── AVAILABLE DATA

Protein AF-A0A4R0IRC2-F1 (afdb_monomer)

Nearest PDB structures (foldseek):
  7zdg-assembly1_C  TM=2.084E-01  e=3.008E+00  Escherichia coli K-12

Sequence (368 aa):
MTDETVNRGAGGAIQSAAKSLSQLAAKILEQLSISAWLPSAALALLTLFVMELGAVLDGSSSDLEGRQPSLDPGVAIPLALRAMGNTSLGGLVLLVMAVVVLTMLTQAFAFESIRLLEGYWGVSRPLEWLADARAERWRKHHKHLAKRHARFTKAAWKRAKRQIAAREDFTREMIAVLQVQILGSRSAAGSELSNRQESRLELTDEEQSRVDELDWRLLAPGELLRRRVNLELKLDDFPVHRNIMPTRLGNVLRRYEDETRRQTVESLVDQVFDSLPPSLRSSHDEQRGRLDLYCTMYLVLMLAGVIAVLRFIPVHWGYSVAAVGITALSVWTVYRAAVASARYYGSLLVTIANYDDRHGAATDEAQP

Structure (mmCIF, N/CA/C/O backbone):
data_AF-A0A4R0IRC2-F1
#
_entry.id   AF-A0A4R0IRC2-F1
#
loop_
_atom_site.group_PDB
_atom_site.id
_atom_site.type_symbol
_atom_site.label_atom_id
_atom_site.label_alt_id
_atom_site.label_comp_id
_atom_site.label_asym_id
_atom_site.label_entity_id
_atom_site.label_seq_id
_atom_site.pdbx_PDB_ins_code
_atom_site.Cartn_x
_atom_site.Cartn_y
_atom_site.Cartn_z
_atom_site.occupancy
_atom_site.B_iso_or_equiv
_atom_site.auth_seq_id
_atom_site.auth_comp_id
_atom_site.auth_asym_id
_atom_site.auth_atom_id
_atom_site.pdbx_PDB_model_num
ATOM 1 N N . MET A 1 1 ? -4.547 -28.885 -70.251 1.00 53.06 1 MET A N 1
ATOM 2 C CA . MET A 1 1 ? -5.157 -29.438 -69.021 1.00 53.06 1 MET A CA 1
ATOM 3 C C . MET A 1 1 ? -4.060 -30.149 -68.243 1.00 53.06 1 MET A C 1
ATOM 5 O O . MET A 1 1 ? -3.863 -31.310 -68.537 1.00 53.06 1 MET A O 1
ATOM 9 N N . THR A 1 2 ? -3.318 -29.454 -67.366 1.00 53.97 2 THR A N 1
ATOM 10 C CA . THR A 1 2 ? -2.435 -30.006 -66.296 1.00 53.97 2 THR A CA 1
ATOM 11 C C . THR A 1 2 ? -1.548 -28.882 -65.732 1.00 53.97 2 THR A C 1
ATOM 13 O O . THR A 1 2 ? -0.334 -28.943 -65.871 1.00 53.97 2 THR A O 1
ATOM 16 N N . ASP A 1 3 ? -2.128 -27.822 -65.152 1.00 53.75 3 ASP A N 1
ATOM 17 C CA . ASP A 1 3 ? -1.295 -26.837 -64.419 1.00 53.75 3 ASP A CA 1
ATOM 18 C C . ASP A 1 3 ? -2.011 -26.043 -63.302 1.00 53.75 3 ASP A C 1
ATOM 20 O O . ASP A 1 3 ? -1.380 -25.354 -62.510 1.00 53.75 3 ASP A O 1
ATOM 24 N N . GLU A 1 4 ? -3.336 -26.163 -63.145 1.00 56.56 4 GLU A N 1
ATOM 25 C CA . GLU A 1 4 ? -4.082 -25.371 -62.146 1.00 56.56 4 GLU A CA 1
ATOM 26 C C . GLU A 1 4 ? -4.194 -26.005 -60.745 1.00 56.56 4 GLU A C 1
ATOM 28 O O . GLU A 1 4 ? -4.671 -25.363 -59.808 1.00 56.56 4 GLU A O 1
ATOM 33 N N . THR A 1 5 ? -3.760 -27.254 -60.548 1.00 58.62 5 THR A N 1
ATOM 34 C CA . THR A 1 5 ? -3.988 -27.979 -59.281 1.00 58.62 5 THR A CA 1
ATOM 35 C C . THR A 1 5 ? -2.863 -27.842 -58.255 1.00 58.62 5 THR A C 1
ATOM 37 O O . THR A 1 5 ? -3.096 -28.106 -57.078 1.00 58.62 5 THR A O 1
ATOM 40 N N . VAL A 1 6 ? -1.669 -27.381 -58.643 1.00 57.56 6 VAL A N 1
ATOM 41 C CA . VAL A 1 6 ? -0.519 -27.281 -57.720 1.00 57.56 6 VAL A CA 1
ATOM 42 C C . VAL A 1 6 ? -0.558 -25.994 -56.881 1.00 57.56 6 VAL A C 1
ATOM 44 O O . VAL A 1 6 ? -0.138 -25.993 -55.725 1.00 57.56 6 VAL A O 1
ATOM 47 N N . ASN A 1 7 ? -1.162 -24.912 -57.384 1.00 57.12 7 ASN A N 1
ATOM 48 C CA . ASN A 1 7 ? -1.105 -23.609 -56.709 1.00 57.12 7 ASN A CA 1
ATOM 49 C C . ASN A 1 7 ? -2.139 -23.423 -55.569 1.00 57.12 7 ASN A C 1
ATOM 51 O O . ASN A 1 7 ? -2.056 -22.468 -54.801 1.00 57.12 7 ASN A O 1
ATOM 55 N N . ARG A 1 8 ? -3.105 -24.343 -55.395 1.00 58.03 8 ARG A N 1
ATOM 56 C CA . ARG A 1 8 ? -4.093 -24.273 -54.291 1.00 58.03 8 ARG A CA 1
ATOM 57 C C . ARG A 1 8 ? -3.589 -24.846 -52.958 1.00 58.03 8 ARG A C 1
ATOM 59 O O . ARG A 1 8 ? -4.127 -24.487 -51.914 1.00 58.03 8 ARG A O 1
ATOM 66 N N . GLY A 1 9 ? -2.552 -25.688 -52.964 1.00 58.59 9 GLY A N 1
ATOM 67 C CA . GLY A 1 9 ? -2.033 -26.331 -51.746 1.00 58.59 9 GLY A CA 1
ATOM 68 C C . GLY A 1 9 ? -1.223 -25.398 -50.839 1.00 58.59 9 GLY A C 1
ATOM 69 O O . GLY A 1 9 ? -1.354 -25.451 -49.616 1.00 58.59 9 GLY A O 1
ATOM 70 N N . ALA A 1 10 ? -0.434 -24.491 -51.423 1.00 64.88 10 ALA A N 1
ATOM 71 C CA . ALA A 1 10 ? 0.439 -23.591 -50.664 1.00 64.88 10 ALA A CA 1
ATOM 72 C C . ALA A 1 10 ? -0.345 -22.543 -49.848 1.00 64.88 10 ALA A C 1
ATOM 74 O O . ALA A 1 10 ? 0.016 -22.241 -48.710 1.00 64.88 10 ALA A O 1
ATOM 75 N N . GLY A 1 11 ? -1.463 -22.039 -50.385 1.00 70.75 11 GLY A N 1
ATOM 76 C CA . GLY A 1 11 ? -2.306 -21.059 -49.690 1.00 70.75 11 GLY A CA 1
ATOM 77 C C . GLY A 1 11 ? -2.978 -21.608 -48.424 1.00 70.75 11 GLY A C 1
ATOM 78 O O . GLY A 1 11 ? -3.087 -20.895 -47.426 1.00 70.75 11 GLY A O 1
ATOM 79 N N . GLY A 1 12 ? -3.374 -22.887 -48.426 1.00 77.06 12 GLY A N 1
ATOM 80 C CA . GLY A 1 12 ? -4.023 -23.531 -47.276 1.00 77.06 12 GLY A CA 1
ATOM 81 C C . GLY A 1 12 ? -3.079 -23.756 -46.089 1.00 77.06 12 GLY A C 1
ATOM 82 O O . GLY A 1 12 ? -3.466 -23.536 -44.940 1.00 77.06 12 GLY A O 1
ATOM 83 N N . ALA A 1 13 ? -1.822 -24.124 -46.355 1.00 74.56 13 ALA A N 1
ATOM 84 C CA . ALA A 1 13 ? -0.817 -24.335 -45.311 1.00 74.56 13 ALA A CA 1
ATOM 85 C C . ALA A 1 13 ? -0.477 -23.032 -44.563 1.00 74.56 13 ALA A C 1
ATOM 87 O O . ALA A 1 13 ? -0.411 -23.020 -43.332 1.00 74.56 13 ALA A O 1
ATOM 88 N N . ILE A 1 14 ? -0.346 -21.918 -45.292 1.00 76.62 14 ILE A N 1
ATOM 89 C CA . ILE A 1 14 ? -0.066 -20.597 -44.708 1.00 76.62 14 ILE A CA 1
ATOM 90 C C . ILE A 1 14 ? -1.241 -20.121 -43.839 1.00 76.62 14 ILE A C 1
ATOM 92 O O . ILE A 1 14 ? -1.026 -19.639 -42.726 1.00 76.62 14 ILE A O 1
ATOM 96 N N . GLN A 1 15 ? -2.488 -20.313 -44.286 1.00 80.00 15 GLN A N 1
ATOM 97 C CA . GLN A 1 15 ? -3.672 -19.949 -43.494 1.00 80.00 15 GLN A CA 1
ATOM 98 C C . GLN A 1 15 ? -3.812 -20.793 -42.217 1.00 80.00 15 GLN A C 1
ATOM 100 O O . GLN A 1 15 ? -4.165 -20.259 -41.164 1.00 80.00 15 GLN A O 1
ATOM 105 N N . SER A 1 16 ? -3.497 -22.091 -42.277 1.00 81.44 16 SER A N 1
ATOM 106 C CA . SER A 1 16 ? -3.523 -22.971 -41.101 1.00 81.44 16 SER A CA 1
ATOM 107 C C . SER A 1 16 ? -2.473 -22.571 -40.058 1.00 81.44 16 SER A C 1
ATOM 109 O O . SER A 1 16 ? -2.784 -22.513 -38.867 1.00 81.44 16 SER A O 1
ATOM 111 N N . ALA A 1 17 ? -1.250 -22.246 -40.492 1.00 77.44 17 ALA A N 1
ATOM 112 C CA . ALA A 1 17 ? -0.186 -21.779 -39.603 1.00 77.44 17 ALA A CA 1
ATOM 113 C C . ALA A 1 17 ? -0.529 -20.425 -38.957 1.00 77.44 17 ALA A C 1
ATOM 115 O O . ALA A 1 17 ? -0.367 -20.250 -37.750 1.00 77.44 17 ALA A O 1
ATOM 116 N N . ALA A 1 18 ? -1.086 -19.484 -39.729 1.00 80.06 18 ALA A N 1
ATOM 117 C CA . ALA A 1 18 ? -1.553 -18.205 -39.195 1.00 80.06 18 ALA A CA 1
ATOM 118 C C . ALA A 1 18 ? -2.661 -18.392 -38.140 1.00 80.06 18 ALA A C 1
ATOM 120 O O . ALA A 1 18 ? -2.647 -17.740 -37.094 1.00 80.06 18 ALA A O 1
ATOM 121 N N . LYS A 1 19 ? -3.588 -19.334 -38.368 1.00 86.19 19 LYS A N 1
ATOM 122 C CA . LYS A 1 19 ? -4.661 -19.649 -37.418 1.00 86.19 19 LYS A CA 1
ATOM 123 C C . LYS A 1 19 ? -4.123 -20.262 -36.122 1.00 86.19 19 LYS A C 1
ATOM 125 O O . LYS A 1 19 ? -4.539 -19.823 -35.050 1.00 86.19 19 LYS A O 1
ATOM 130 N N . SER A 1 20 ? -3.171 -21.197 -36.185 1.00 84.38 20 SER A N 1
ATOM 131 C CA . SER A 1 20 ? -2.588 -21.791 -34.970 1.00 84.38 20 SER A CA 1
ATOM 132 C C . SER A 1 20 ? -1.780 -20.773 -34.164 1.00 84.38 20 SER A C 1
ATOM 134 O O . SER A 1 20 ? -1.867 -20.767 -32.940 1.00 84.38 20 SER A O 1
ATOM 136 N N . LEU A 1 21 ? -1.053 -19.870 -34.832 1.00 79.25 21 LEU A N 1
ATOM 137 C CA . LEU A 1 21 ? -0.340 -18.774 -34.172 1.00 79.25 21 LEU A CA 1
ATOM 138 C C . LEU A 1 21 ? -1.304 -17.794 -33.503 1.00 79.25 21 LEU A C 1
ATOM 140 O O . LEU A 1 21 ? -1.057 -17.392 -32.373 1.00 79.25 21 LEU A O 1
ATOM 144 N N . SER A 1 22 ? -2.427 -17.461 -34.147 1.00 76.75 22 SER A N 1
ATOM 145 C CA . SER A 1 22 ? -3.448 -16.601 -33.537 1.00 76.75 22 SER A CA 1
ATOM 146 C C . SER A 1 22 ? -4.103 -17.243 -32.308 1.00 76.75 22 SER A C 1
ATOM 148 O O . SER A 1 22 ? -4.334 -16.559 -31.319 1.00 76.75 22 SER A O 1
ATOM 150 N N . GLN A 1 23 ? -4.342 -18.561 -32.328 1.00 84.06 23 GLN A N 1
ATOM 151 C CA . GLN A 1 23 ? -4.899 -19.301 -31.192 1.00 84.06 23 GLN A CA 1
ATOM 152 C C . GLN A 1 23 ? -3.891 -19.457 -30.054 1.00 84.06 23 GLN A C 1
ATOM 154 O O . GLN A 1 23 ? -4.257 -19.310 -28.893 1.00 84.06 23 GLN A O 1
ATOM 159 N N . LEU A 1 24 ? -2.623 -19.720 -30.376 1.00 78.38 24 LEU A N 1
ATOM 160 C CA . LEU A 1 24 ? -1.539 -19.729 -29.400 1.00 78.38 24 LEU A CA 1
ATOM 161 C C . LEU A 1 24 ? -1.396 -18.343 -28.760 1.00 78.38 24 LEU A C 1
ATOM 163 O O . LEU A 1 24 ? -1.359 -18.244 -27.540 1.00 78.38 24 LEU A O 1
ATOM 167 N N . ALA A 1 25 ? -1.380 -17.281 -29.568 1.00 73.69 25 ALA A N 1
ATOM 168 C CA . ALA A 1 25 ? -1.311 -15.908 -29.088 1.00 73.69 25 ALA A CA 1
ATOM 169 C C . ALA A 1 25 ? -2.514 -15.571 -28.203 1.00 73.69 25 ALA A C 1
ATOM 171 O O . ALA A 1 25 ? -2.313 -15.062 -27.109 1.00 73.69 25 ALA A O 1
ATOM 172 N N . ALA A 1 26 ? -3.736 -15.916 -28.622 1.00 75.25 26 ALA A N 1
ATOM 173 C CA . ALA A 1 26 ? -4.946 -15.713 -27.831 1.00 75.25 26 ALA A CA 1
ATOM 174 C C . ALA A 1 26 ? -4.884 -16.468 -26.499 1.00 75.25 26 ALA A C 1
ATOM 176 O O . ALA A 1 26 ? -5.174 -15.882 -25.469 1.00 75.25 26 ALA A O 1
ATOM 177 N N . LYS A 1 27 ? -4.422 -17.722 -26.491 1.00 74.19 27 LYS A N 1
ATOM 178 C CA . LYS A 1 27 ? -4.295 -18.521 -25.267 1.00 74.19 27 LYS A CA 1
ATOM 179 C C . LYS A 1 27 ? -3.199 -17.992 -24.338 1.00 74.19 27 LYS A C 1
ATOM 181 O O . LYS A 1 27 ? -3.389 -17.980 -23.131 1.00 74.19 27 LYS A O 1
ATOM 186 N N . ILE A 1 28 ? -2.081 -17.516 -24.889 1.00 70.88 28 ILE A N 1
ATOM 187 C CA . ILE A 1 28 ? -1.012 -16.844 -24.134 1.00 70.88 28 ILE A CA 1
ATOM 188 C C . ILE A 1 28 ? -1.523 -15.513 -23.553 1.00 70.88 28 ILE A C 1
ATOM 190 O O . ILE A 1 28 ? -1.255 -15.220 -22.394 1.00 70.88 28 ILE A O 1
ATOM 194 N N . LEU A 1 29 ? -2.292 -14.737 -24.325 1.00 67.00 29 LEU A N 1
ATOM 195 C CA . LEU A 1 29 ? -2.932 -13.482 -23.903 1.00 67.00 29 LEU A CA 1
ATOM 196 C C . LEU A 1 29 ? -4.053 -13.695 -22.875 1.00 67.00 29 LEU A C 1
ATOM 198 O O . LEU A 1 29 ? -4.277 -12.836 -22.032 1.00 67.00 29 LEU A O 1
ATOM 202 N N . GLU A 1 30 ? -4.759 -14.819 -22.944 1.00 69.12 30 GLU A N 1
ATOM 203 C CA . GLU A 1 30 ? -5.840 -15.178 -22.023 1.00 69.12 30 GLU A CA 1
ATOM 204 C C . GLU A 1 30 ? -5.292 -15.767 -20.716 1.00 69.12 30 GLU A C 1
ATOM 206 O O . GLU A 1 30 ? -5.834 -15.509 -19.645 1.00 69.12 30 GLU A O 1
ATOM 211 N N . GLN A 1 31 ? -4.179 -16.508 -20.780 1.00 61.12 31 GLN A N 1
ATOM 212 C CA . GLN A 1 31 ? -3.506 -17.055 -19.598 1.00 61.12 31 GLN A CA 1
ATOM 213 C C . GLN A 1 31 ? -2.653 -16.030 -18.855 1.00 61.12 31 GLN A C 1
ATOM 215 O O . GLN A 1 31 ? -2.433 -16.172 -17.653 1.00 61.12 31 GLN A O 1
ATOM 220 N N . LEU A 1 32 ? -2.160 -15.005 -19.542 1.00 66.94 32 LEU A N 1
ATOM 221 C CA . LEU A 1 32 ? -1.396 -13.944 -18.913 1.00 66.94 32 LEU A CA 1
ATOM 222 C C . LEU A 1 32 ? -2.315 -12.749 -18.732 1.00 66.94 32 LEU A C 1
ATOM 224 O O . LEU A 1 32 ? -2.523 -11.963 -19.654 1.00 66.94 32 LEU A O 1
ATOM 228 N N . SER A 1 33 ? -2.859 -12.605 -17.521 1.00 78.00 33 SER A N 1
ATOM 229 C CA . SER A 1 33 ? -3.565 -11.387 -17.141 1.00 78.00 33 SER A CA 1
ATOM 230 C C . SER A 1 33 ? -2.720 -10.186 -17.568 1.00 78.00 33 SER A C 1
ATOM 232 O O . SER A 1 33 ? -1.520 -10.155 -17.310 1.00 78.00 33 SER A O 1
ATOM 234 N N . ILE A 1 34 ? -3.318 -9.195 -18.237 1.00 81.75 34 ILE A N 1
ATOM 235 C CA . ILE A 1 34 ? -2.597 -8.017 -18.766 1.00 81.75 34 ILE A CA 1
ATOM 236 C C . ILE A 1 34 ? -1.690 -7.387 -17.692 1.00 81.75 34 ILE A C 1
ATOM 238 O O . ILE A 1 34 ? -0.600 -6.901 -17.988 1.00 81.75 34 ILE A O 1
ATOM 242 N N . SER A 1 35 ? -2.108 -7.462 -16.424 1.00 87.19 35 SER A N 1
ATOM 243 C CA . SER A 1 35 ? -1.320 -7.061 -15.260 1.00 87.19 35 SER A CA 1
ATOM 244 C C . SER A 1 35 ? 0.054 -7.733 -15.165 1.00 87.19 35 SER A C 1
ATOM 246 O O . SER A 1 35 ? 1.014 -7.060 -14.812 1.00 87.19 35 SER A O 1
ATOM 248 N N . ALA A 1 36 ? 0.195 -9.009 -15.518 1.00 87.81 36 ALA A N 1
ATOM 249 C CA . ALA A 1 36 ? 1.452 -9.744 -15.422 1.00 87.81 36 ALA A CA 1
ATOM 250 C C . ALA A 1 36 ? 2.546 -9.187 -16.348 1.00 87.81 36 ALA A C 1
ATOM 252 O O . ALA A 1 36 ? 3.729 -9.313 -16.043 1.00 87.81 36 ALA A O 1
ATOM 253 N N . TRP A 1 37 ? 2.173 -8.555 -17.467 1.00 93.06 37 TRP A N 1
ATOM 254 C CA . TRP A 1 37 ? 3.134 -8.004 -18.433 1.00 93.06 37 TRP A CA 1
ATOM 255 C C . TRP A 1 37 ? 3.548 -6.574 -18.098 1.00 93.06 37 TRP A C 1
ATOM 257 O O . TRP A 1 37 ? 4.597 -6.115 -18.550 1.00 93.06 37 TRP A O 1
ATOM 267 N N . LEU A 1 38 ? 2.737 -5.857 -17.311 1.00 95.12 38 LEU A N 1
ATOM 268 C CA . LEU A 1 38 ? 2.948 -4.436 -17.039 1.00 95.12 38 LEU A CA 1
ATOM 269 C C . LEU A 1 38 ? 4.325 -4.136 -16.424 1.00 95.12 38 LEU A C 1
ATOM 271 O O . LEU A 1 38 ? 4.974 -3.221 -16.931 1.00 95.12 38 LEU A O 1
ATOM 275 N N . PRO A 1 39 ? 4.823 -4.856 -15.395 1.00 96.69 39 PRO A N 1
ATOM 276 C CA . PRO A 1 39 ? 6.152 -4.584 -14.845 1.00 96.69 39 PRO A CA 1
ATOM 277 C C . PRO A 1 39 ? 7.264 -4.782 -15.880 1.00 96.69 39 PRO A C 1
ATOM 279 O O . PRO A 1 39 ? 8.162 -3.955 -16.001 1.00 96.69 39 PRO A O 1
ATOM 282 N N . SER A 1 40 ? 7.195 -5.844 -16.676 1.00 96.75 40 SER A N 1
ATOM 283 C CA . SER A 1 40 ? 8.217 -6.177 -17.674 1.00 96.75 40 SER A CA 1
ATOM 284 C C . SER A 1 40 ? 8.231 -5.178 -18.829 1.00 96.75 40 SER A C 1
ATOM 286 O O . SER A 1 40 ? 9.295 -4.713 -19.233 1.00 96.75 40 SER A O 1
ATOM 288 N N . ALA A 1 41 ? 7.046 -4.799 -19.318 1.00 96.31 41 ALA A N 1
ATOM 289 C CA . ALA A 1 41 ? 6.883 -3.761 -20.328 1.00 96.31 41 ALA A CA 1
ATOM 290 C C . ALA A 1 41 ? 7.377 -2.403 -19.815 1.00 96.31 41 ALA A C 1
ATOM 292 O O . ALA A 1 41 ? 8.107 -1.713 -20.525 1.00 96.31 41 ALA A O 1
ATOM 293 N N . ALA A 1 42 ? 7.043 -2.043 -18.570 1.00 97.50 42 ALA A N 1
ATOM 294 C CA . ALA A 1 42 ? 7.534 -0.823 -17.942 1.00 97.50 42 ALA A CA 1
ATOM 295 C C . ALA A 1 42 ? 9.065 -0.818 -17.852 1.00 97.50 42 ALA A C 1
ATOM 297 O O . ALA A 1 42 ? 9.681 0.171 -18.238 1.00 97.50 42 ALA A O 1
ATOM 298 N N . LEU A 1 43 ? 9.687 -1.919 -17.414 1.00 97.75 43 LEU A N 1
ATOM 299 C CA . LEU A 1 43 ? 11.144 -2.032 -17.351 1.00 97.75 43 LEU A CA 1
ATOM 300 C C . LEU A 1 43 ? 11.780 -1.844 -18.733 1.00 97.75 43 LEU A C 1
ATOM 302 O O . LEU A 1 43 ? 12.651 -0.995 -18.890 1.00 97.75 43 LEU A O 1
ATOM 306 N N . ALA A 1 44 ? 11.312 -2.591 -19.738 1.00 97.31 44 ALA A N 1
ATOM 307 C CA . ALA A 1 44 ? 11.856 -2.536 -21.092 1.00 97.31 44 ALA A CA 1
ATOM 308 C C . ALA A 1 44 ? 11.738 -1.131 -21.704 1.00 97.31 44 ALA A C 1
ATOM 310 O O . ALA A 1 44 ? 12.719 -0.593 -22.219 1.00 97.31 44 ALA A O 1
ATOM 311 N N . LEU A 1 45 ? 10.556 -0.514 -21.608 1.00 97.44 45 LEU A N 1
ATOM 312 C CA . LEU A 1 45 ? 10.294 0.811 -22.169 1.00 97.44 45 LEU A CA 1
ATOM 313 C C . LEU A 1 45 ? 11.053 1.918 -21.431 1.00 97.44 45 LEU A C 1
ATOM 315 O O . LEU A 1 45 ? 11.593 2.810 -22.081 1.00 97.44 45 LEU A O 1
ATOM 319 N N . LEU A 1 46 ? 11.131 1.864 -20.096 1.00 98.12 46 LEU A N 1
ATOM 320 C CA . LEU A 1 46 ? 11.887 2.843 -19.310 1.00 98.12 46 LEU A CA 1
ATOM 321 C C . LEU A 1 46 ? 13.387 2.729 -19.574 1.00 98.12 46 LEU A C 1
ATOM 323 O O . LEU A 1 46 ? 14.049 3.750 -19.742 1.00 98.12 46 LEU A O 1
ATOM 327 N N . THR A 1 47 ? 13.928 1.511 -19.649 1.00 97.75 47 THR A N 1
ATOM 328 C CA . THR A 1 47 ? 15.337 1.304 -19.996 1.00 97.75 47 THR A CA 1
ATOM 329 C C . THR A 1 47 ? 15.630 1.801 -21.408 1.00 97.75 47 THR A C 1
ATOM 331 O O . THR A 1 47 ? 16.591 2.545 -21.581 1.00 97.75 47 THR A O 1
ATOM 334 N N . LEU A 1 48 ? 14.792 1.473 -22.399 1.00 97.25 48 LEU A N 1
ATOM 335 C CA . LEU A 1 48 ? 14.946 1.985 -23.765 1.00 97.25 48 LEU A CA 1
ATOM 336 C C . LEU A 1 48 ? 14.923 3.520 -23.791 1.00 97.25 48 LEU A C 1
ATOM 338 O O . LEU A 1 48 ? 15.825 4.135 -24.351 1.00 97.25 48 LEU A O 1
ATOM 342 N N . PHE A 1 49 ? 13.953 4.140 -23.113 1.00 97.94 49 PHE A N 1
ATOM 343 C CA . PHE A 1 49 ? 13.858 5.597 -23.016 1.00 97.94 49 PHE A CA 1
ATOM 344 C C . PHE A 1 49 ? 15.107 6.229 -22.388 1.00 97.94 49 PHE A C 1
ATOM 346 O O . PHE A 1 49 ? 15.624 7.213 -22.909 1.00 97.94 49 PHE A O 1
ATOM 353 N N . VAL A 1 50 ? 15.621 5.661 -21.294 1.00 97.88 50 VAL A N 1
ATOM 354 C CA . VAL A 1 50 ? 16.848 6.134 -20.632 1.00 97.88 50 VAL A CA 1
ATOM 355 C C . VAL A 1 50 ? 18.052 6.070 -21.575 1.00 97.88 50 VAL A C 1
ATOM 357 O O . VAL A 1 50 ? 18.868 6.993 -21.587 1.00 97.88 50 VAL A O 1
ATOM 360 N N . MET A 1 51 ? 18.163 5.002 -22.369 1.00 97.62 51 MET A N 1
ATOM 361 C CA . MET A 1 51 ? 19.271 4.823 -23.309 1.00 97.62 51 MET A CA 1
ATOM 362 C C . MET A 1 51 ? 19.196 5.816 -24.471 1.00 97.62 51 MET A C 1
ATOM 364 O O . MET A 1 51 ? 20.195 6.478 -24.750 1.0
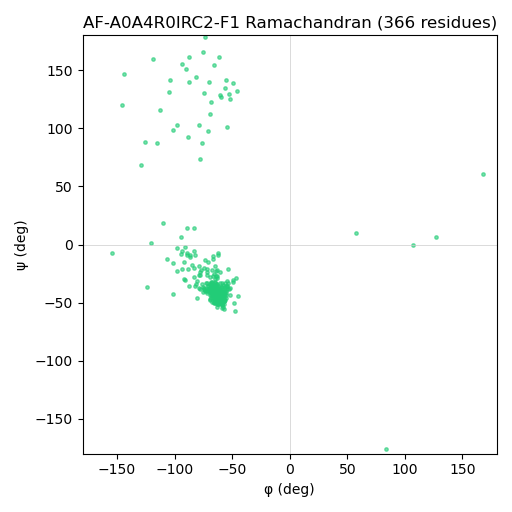0 97.62 51 MET A O 1
ATOM 368 N N . GLU A 1 52 ? 18.019 5.983 -25.080 1.00 96.88 52 GLU A N 1
ATOM 369 C CA . GLU A 1 52 ? 17.793 6.950 -26.164 1.00 96.88 52 GLU A CA 1
ATOM 370 C C . GLU A 1 52 ? 17.983 8.394 -25.690 1.00 96.88 52 GLU A C 1
ATOM 372 O O . GLU A 1 52 ? 18.657 9.188 -26.344 1.00 96.88 52 GLU A O 1
ATOM 377 N N . LEU A 1 53 ? 17.465 8.734 -24.505 1.00 96.94 53 LEU A N 1
ATOM 378 C CA . LEU A 1 53 ? 17.676 10.054 -23.913 1.00 96.94 53 LEU A CA 1
ATOM 379 C C . LEU A 1 53 ? 19.164 10.316 -23.673 1.00 96.94 53 LEU A C 1
ATOM 381 O O . LEU A 1 53 ? 19.659 11.390 -24.000 1.00 96.94 53 LEU A O 1
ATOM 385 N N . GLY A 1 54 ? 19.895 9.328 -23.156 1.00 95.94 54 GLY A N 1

────

EXERCISE AIM – Reproduce the lines of the records exactly, from the first one through the line that contains "ATOM 1 N N .".

ANSWER BOX –
Protein AF-A0A4R0IRC2-F1 (afdb_monomer)

Nearest PDB structures (foldseek):
  7zdg-assembly1_C  TM=2.084E-01  e=3.008E+00  Escherichia coli K-12

Sequence (368 aa):
MTDETVNRGAGGAIQSAAKSLSQLAAKILEQLSISAWLPSAALALLTLFVMELGAVLDGSSSDLEGRQPSLDPGVAIPLALRAMGNTSLGGLVLLVMAVVVLTMLTQAFAFESIRLLEGYWGVSRPLEWLADARAERWRKHHKHLAKRHARFTKAAWKRAKRQIAAREDFTREMIAVLQVQILGSRSAAGSELSNRQESRLELTDEEQSRVDELDWRLLAPGELLRRRVNLELKLDDFPVHRNIMPTRLGNVLRRYEDETRRQTVESLVDQVFDSLPPSLRSSHDEQRGRLDLYCTMYLVLMLAGVIAVLRFIPVHWGYSVAAVGITALSVWTVYRAAVASARYYGSLLVTIANYDDRHGAATDEAQP

Structure (mmCIF, N/CA/C/O backbone):
data_AF-A0A4R0IRC2-F1
#
_entry.id   AF-A0A4R0IRC2-F1
#
loop_
_atom_site.group_PDB
_atom_site.id
_atom_site.type_symbol
_atom_site.label_atom_id
_atom_site.label_alt_id
_atom_site.label_comp_id
_atom_site.label_asym_id
_atom_site.label_entity_id
_atom_site.label_seq_id
_atom_site.pdbx_PDB_ins_code
_atom_site.Cartn_x
_atom_site.Cartn_y
_atom_site.Cartn_z
_atom_site.occupancy
_atom_site.B_iso_or_equiv
_atom_site.auth_seq_id
_atom_site.auth_comp_id
_atom_site.auth_asym_id
_atom_site.auth_atom_id
_atom_site.pdbx_PDB_model_num
ATOM 1 N N . MET A 1 1 ? -4.547 -28.885 -70.251 1.00 53.06 1 MET A N 1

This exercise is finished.